Rupert, Although Troy is right and did a nice write up, it doesn't apply to your area very well. He is in an area of little or no winter, plants blooming nearly year round, ETC. If you want to wait, spring is the best time for your area. The stores and population will be low, the flow will be near, for a quick build up. If you do it in the fall, you may well lose them over winter.

I use the bees from the trap out to clean out the house. They don't seem to mind robbing their own honey, even in a flow. It may be because they have so few stores, or that they are familiar with the place. I don't know. I have never tried using another hive to do the clean up.

"queen explanation"....I never said I get the queen all the time. I said she leaves the structure all the time. Most times, when most of her bees have disappeared, she will take the last handful and head for parts unknown. There is a difference in her coming out, and you getting her.


----------



## Rupert

Fair comment. in southwest France there has been a good pollen flow for more than a month now, so I reckon that stores of honey must be fairly good. Next spring will probably be the best time for me to attempt to do the trap-out. Also I am going to have to do the roof; so there will be scaffolding around the house, which might make a trap-out more awkward.

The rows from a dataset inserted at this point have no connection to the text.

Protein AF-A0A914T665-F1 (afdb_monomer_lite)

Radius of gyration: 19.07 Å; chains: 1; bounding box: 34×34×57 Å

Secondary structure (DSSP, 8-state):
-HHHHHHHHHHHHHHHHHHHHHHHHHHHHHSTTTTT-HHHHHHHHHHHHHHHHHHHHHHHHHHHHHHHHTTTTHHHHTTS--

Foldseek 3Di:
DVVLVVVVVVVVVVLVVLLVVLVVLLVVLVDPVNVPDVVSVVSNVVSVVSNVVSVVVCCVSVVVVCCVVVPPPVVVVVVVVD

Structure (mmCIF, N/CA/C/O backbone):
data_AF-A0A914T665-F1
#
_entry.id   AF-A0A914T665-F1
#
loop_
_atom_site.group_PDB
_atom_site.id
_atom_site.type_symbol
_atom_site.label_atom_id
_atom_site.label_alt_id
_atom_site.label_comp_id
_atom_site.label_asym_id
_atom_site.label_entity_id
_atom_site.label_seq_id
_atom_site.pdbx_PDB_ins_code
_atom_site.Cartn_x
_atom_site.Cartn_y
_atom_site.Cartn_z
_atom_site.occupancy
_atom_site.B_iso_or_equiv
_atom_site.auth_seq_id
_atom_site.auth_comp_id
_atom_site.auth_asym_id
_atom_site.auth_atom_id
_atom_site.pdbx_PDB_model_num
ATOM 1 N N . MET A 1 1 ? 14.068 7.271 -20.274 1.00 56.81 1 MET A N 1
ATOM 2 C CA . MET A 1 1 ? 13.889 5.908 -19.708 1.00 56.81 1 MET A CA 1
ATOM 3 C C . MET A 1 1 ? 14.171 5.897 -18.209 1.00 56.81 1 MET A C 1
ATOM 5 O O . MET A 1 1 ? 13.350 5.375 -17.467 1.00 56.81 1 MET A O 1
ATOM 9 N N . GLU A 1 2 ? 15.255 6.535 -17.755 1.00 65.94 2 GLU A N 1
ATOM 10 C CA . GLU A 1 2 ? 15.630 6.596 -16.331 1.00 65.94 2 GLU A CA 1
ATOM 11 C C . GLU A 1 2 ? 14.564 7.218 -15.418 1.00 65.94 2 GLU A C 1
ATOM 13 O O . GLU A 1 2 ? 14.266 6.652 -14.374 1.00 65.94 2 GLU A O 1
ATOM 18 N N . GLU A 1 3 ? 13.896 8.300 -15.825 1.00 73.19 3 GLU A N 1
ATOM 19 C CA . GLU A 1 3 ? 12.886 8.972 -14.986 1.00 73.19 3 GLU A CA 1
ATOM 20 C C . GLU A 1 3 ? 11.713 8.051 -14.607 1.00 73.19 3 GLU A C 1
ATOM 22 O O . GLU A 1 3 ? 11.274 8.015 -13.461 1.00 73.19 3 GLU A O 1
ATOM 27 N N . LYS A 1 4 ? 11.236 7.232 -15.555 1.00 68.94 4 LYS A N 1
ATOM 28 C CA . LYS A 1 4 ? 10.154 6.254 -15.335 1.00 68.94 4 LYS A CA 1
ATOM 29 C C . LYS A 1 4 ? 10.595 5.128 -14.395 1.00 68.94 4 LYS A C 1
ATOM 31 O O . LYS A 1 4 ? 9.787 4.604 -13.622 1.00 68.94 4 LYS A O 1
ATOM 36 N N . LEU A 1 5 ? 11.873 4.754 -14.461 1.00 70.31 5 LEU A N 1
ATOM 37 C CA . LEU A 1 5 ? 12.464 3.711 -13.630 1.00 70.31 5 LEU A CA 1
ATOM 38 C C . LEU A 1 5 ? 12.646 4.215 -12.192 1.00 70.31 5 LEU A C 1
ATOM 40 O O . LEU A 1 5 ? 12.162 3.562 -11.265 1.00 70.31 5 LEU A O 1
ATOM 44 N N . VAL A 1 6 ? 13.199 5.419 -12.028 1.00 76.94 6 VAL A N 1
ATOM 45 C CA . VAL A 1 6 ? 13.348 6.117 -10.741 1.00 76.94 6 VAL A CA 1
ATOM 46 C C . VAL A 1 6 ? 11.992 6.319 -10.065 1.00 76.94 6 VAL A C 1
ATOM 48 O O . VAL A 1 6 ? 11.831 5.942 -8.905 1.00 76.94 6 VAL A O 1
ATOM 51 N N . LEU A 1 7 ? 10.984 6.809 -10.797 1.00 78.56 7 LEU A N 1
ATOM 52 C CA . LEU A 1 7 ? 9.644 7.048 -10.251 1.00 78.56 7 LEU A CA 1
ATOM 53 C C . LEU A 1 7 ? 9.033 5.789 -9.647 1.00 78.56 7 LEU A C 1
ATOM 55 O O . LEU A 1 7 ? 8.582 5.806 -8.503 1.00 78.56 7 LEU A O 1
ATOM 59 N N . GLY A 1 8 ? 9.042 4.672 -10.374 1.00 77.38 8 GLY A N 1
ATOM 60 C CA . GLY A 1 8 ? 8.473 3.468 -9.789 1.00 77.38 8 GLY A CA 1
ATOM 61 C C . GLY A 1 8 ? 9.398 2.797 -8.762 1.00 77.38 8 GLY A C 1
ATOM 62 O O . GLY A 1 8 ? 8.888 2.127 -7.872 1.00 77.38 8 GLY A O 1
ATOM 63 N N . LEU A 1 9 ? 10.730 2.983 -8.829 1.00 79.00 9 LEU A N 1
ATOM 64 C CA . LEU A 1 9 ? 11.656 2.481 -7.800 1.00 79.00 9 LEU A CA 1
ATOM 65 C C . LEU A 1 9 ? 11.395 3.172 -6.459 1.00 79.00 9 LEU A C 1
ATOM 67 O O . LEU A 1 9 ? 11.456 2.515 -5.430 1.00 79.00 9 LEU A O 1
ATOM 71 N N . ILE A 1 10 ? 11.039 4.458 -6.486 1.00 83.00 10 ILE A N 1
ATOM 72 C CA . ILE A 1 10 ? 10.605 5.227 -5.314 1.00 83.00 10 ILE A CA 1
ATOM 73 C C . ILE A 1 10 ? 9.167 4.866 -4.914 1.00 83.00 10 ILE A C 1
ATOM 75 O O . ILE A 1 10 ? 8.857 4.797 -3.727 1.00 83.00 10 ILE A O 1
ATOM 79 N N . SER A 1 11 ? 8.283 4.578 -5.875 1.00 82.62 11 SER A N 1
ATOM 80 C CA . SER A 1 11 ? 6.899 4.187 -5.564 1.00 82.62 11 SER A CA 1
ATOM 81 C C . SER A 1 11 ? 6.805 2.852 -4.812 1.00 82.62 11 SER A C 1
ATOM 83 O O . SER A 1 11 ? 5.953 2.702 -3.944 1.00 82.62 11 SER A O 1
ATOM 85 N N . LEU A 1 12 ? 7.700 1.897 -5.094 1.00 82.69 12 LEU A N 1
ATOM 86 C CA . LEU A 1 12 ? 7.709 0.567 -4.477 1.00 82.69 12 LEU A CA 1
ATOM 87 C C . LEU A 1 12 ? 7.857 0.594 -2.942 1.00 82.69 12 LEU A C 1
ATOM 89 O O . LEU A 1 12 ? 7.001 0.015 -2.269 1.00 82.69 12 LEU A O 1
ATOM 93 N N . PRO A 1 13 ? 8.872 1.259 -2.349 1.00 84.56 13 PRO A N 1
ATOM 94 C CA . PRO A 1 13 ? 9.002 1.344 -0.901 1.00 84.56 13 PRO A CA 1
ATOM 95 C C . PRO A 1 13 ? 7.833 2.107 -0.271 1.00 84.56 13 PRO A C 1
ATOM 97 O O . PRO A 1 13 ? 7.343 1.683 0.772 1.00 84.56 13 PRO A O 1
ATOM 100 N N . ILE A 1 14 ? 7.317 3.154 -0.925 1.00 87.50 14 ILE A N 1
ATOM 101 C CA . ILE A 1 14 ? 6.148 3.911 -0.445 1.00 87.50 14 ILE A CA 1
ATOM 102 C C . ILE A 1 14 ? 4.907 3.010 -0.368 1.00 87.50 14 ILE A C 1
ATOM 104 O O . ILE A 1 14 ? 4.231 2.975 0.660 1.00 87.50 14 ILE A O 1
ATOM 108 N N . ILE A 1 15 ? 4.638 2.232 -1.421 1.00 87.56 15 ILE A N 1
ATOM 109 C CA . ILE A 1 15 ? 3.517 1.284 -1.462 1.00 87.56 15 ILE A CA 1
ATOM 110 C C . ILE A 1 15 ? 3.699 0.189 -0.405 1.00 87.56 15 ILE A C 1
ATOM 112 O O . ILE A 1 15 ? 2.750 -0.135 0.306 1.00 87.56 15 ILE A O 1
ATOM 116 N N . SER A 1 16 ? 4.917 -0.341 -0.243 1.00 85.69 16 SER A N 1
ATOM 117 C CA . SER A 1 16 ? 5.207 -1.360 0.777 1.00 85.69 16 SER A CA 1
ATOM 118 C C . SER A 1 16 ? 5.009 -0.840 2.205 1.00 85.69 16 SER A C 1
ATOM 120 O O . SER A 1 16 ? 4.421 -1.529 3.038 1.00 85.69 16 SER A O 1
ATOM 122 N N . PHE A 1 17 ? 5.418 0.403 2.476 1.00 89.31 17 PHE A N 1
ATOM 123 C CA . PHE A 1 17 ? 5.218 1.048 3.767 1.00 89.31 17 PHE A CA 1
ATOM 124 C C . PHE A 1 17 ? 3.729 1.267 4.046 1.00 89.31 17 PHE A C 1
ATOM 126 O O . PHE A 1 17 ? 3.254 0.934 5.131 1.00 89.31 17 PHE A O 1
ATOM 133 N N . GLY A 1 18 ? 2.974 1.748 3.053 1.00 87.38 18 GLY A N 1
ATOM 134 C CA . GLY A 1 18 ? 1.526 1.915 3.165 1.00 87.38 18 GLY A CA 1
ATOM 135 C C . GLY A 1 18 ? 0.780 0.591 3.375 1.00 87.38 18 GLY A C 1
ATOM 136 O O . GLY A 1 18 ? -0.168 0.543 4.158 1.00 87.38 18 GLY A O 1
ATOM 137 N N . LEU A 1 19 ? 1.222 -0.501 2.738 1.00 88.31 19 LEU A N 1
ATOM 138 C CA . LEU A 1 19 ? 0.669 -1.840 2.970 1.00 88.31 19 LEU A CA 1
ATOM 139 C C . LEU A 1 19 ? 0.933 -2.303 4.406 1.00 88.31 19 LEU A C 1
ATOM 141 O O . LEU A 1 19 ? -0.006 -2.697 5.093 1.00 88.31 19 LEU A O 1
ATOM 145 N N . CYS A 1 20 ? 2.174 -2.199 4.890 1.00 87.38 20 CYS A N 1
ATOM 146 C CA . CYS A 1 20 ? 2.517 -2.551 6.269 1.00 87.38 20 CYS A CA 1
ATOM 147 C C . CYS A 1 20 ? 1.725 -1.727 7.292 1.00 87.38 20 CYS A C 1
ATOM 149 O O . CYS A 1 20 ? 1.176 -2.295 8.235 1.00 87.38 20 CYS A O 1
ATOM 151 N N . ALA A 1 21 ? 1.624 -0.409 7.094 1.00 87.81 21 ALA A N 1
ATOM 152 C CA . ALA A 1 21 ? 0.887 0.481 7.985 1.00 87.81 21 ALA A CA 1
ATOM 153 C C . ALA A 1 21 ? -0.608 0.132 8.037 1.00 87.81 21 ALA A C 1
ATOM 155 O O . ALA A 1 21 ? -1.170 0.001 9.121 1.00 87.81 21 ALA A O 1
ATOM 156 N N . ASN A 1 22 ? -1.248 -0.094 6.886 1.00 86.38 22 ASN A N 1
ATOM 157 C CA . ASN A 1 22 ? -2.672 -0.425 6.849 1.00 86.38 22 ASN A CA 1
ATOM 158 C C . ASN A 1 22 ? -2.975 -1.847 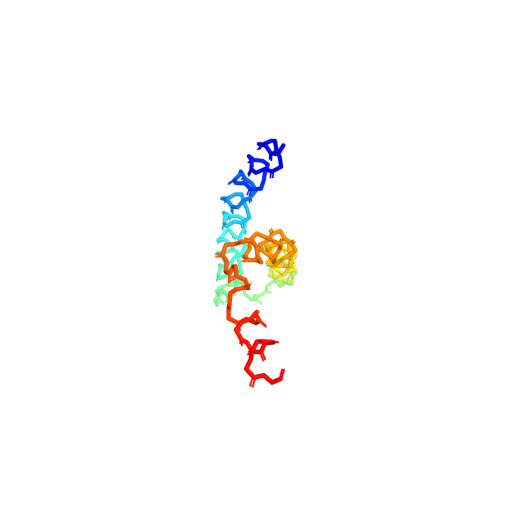7.350 1.00 86.38 22 ASN A C 1
ATOM 160 O O . ASN A 1 22 ? -3.980 -2.047 8.029 1.00 86.38 22 ASN A O 1
ATOM 164 N N . ILE A 1 23 ? -2.096 -2.827 7.107 1.00 85.19 23 ILE A N 1
ATOM 165 C CA . ILE A 1 23 ? -2.215 -4.170 7.707 1.00 85.19 23 ILE A CA 1
ATOM 166 C C . ILE A 1 23 ? -2.096 -4.084 9.233 1.00 85.19 23 ILE A C 1
ATOM 168 O O . ILE A 1 23 ? -2.876 -4.716 9.949 1.00 85.19 23 ILE A O 1
ATOM 172 N N . LEU A 1 24 ? -1.159 -3.276 9.740 1.00 85.38 24 LEU A N 1
ATOM 173 C CA . LEU A 1 24 ? -1.002 -3.041 11.173 1.00 85.38 24 LEU A CA 1
ATOM 174 C C . LEU A 1 24 ? -2.262 -2.394 11.767 1.00 85.38 24 LEU A C 1
ATOM 176 O O . LEU A 1 24 ? -2.746 -2.859 12.797 1.00 85.38 24 LEU A O 1
ATOM 180 N 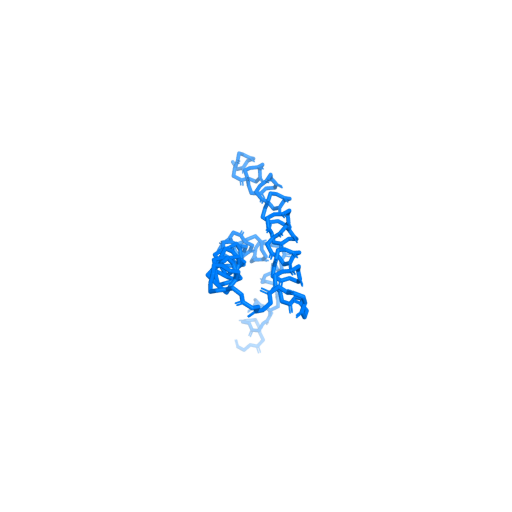N . SER A 1 25 ? -2.846 -1.404 11.087 1.00 84.88 25 SER A N 1
ATOM 181 C CA . SER A 1 25 ? -4.119 -0.784 11.480 1.00 84.88 25 SER A CA 1
ATOM 182 C C . SER A 1 25 ? -5.264 -1.799 11.549 1.00 84.88 25 SER A C 1
ATOM 184 O O . SER A 1 25 ? -5.975 -1.847 12.551 1.00 84.88 25 SER A O 1
ATOM 186 N N . ILE A 1 26 ? -5.411 -2.681 10.552 1.00 80.25 26 ILE A N 1
ATOM 187 C CA . ILE A 1 26 ? -6.421 -3.758 10.578 1.00 80.25 26 ILE A CA 1
ATOM 188 C C . ILE A 1 26 ? -6.188 -4.698 11.768 1.00 80.25 26 ILE A C 1
ATOM 190 O O . ILE A 1 26 ? -7.145 -5.082 12.445 1.00 80.25 26 ILE A O 1
ATOM 194 N N . CYS A 1 27 ? -4.929 -5.053 12.041 1.00 81.25 27 CYS A N 1
ATOM 195 C CA . CYS A 1 27 ? -4.552 -5.938 13.143 1.00 81.25 27 CYS A CA 1
ATOM 196 C C . CYS A 1 27 ? -4.883 -5.315 14.512 1.00 81.25 27 CYS A C 1
ATOM 198 O O . CYS A 1 27 ? -5.481 -5.971 15.368 1.00 81.25 27 CYS A O 1
ATOM 200 N N . ILE A 1 28 ? -4.581 -4.023 14.684 1.00 79.19 28 ILE A N 1
ATOM 201 C CA . ILE A 1 28 ? -4.878 -3.255 15.900 1.00 79.19 28 ILE A CA 1
ATOM 202 C C . ILE A 1 28 ? -6.394 -3.096 16.085 1.00 79.19 28 ILE A C 1
ATOM 204 O O . ILE A 1 28 ? -6.911 -3.380 17.166 1.00 79.19 28 ILE A O 1
ATOM 208 N N . PHE A 1 29 ? -7.134 -2.709 15.041 1.00 67.88 29 PHE A N 1
ATOM 209 C CA . PHE A 1 29 ? -8.584 -2.499 15.139 1.00 67.88 29 PHE A CA 1
ATOM 210 C C . PHE A 1 29 ? -9.384 -3.803 15.284 1.00 67.88 29 PHE A C 1
ATOM 212 O O . PHE A 1 29 ? -10.459 -3.796 15.888 1.00 67.88 29 PHE A O 1
ATOM 219 N N . THR A 1 30 ? -8.850 -4.930 14.799 1.00 66.62 30 THR A N 1
ATOM 220 C CA . THR A 1 30 ? -9.436 -6.274 14.967 1.00 66.62 30 THR A CA 1
ATOM 221 C C . THR A 1 30 ? -9.262 -6.832 16.387 1.00 66.62 30 THR A C 1
ATOM 223 O O . THR A 1 30 ? -9.954 -7.786 16.763 1.00 66.62 30 THR A O 1
ATOM 226 N N . HIS A 1 31 ? -8.387 -6.246 17.212 1.00 69.62 31 HIS A N 1
ATOM 227 C CA . HIS A 1 31 ? -8.120 -6.725 18.567 1.00 69.62 31 HIS A CA 1
ATOM 228 C C . HIS A 1 31 ? -9.385 -6.715 19.455 1.00 69.62 31 HIS A C 1
ATOM 230 O O . HIS A 1 31 ? -10.170 -5.763 19.459 1.00 69.62 31 HIS A O 1
ATOM 236 N N . ARG A 1 32 ? -9.579 -7.783 20.252 1.00 56.00 32 ARG A N 1
ATOM 237 C CA . ARG A 1 32 ? -10.800 -8.077 21.049 1.00 56.00 32 ARG A CA 1
ATOM 238 C C . ARG A 1 32 ? -11.290 -6.929 21.945 1.00 56.00 32 ARG A C 1
ATOM 240 O O . ARG A 1 32 ? -12.476 -6.882 22.245 1.00 56.00 32 ARG A O 1
ATOM 247 N N . VAL A 1 33 ? -10.404 -6.023 22.354 1.00 55.97 33 VAL A N 1
ATOM 248 C CA . VAL A 1 33 ? -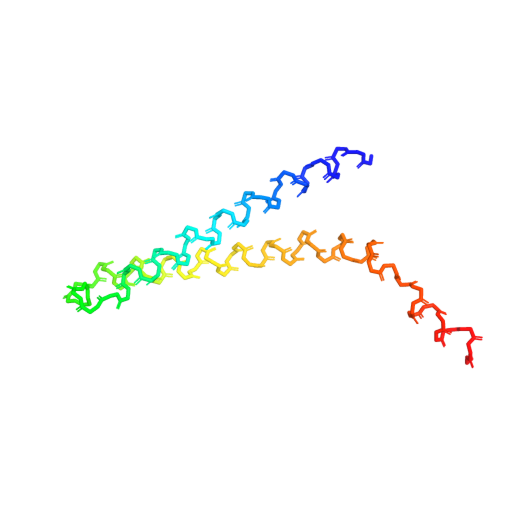10.699 -4.879 23.242 1.00 55.97 33 VAL A CA 1
ATOM 249 C C . VAL A 1 33 ? -11.459 -3.753 22.521 1.00 55.97 33 VAL A C 1
ATOM 251 O O . VAL A 1 33 ? -12.120 -2.940 23.156 1.00 55.97 33 VAL A O 1
ATOM 254 N N . MET A 1 34 ? -11.413 -3.718 21.188 1.00 53.84 34 MET A N 1
ATOM 255 C CA . MET A 1 34 ? -11.783 -2.548 20.387 1.00 53.84 34 MET A CA 1
ATOM 256 C C . MET A 1 34 ? -13.018 -2.776 19.483 1.00 53.84 34 MET A C 1
ATOM 258 O O . MET A 1 34 ? -13.542 -1.843 18.878 1.00 53.84 34 MET A O 1
ATOM 262 N N . ARG A 1 35 ? -13.557 -4.007 19.462 1.00 53.12 35 ARG A N 1
ATOM 263 C CA . ARG A 1 35 ? -14.779 -4.404 18.726 1.00 53.12 35 ARG A CA 1
ATOM 264 C C . ARG A 1 35 ? -16.085 -3.789 19.248 1.00 53.12 35 ARG A C 1
ATOM 266 O O . ARG A 1 35 ? -17.116 -3.962 18.607 1.00 53.12 35 ARG A O 1
ATOM 273 N N . GLY A 1 36 ? -16.058 -3.119 20.401 1.00 61.19 36 GLY A N 1
ATOM 274 C CA . GLY A 1 36 ? -17.253 -2.564 21.043 1.00 61.19 36 GLY A CA 1
ATOM 275 C C . GLY A 1 36 ? -17.775 -1.263 20.426 1.00 61.19 36 GLY A C 1
ATOM 276 O O . GLY A 1 36 ? -18.912 -0.896 20.699 1.00 61.19 36 GLY A O 1
ATOM 277 N N . SER A 1 37 ? -16.980 -0.569 19.599 1.00 66.69 37 SER A N 1
ATOM 278 C CA . SER A 1 37 ? -17.357 0.729 19.023 1.00 66.69 37 SER A CA 1
ATOM 279 C C . SER A 1 37 ? -17.493 0.664 17.492 1.00 66.69 37 SER A C 1
ATOM 281 O O . SER A 1 37 ? -16.569 0.187 16.825 1.00 66.69 37 SER A O 1
ATOM 283 N N . PRO A 1 38 ? -18.596 1.169 16.899 1.00 72.81 38 PRO A N 1
ATOM 284 C CA . PRO A 1 38 ? -18.816 1.165 15.445 1.00 72.81 38 PRO A CA 1
ATOM 285 C C . PRO A 1 38 ? -17.762 1.978 14.676 1.00 72.81 38 PRO A C 1
ATOM 287 O O . PRO A 1 38 ? -17.454 1.674 13.527 1.00 72.81 38 PRO A O 1
ATOM 290 N N . ILE A 1 39 ? -17.147 2.965 15.332 1.00 77.38 39 ILE A N 1
ATOM 291 C CA . ILE A 1 39 ? -16.053 3.778 14.780 1.00 77.38 39 ILE A CA 1
ATOM 292 C C . ILE A 1 39 ? -14.835 2.907 14.454 1.00 77.38 39 ILE A C 1
ATOM 294 O O . ILE A 1 39 ? -14.178 3.098 13.438 1.00 77.38 39 ILE A O 1
ATOM 298 N N . ASN A 1 40 ? -14.562 1.902 15.281 1.00 77.06 40 ASN A N 1
ATOM 299 C CA . ASN A 1 40 ? -13.415 1.027 15.096 1.00 77.06 40 ASN A CA 1
ATOM 300 C C . ASN A 1 40 ? -13.605 0.049 13.933 1.00 77.06 40 ASN A C 1
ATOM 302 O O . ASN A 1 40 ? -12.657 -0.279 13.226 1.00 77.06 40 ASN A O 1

I really appreciate all the advice from you guys. Thank you.

Rupert


----------



## mikevan

Iddee - is a 5 deep-frame nuc-box used for catching swarms big enough to do a trapout? I figure I can transfer them to a regular hive when I get them back home. 

Be well,
Mike


----------



## iddee

Mike, a trap out is used to trap a colony of bees. How many bees are in the colony? If it is a swarm that just moved in, a nuc may hold them. If it has been there for 3 plus years, it may take 3 deeps to hold them all. It is best to start with a deep hive body. If it fills up with bees, swap it for an empty and keep trapping. If the structure empties before they fill 5 frames, transfer it to a nuc then.


----------



## mikevan

Thanks. From my cutouts in the first half of the season it just seemed like there wasn't that many bees to warrant all that extra space even for multi-year hives since the buildup hadn't kicked in heavily yet. I've yet to do a post-buildup cutout tho excepting a tree-cutout last weekend but from what I've seen, trees usually don't generally seem to have as many bees as a residential wall cavity thanks to less room and frequent swarming. Just wanted to get several going at once and was looking for ways to save a bit during the trapout so I could spend more on the actual hives since I use long hives rather than vertical Langs.

Be well,
Mike


----------



## iddee

If you check them every 2 or 3 days, so you can exchange them when full, you might get 5 or 6 nucs from one good colony. Everything works, just some things better for some results, other things for other results. It just depends on what outcome you want.


----------



## mikevan

Oh!!!!! Put a brood comb in each nuc and basically have several colonies for the price of one!!! I like that - I'm trying to rapidly increase my hive numbers so anything that helps will go a long way towards that end. Grow out the nucs a bit, let them each generate a queen, then transfer them to full sized hives and start over again with the emptied nuc... Of course, it'll be a little slow to start with since I don't have a lot of expendable brood-comb to spread around, but with more hives and more brood-combs, I expect that to increase significantly...

Thanks,
Mike


----------



## Wheatfieldflowers

Hi Iddee

I am soooooo interested in trying to trap out the bees in my wall. I do not want to kill them. I need them for my orchard and flowers. Please let me know how it is done.
It sounds like a funnel or something is put over the hole. My e-mail address is [email protected] If you include your phone number I will phone you at your convience.
Thanks 
Virginia


----------



## iddee

You have mail.


----------



## carbide

I started a trap out of a colony from the side of a brick house about 2-1/2 weeks ago. The entrance hole is alomst 8 feet above the ground and is where a fresh air duct is located for the homeowner's fireplace. Since the house is made of brick I didn't want to go into the wall after them even though the owner said that he would get it repaired at his expense. I built a stand out of 2x4s to get a platform at the proper height, positioned a ten frame deep hive body there with one frame of young brood and eggs and 9 frames of foundation.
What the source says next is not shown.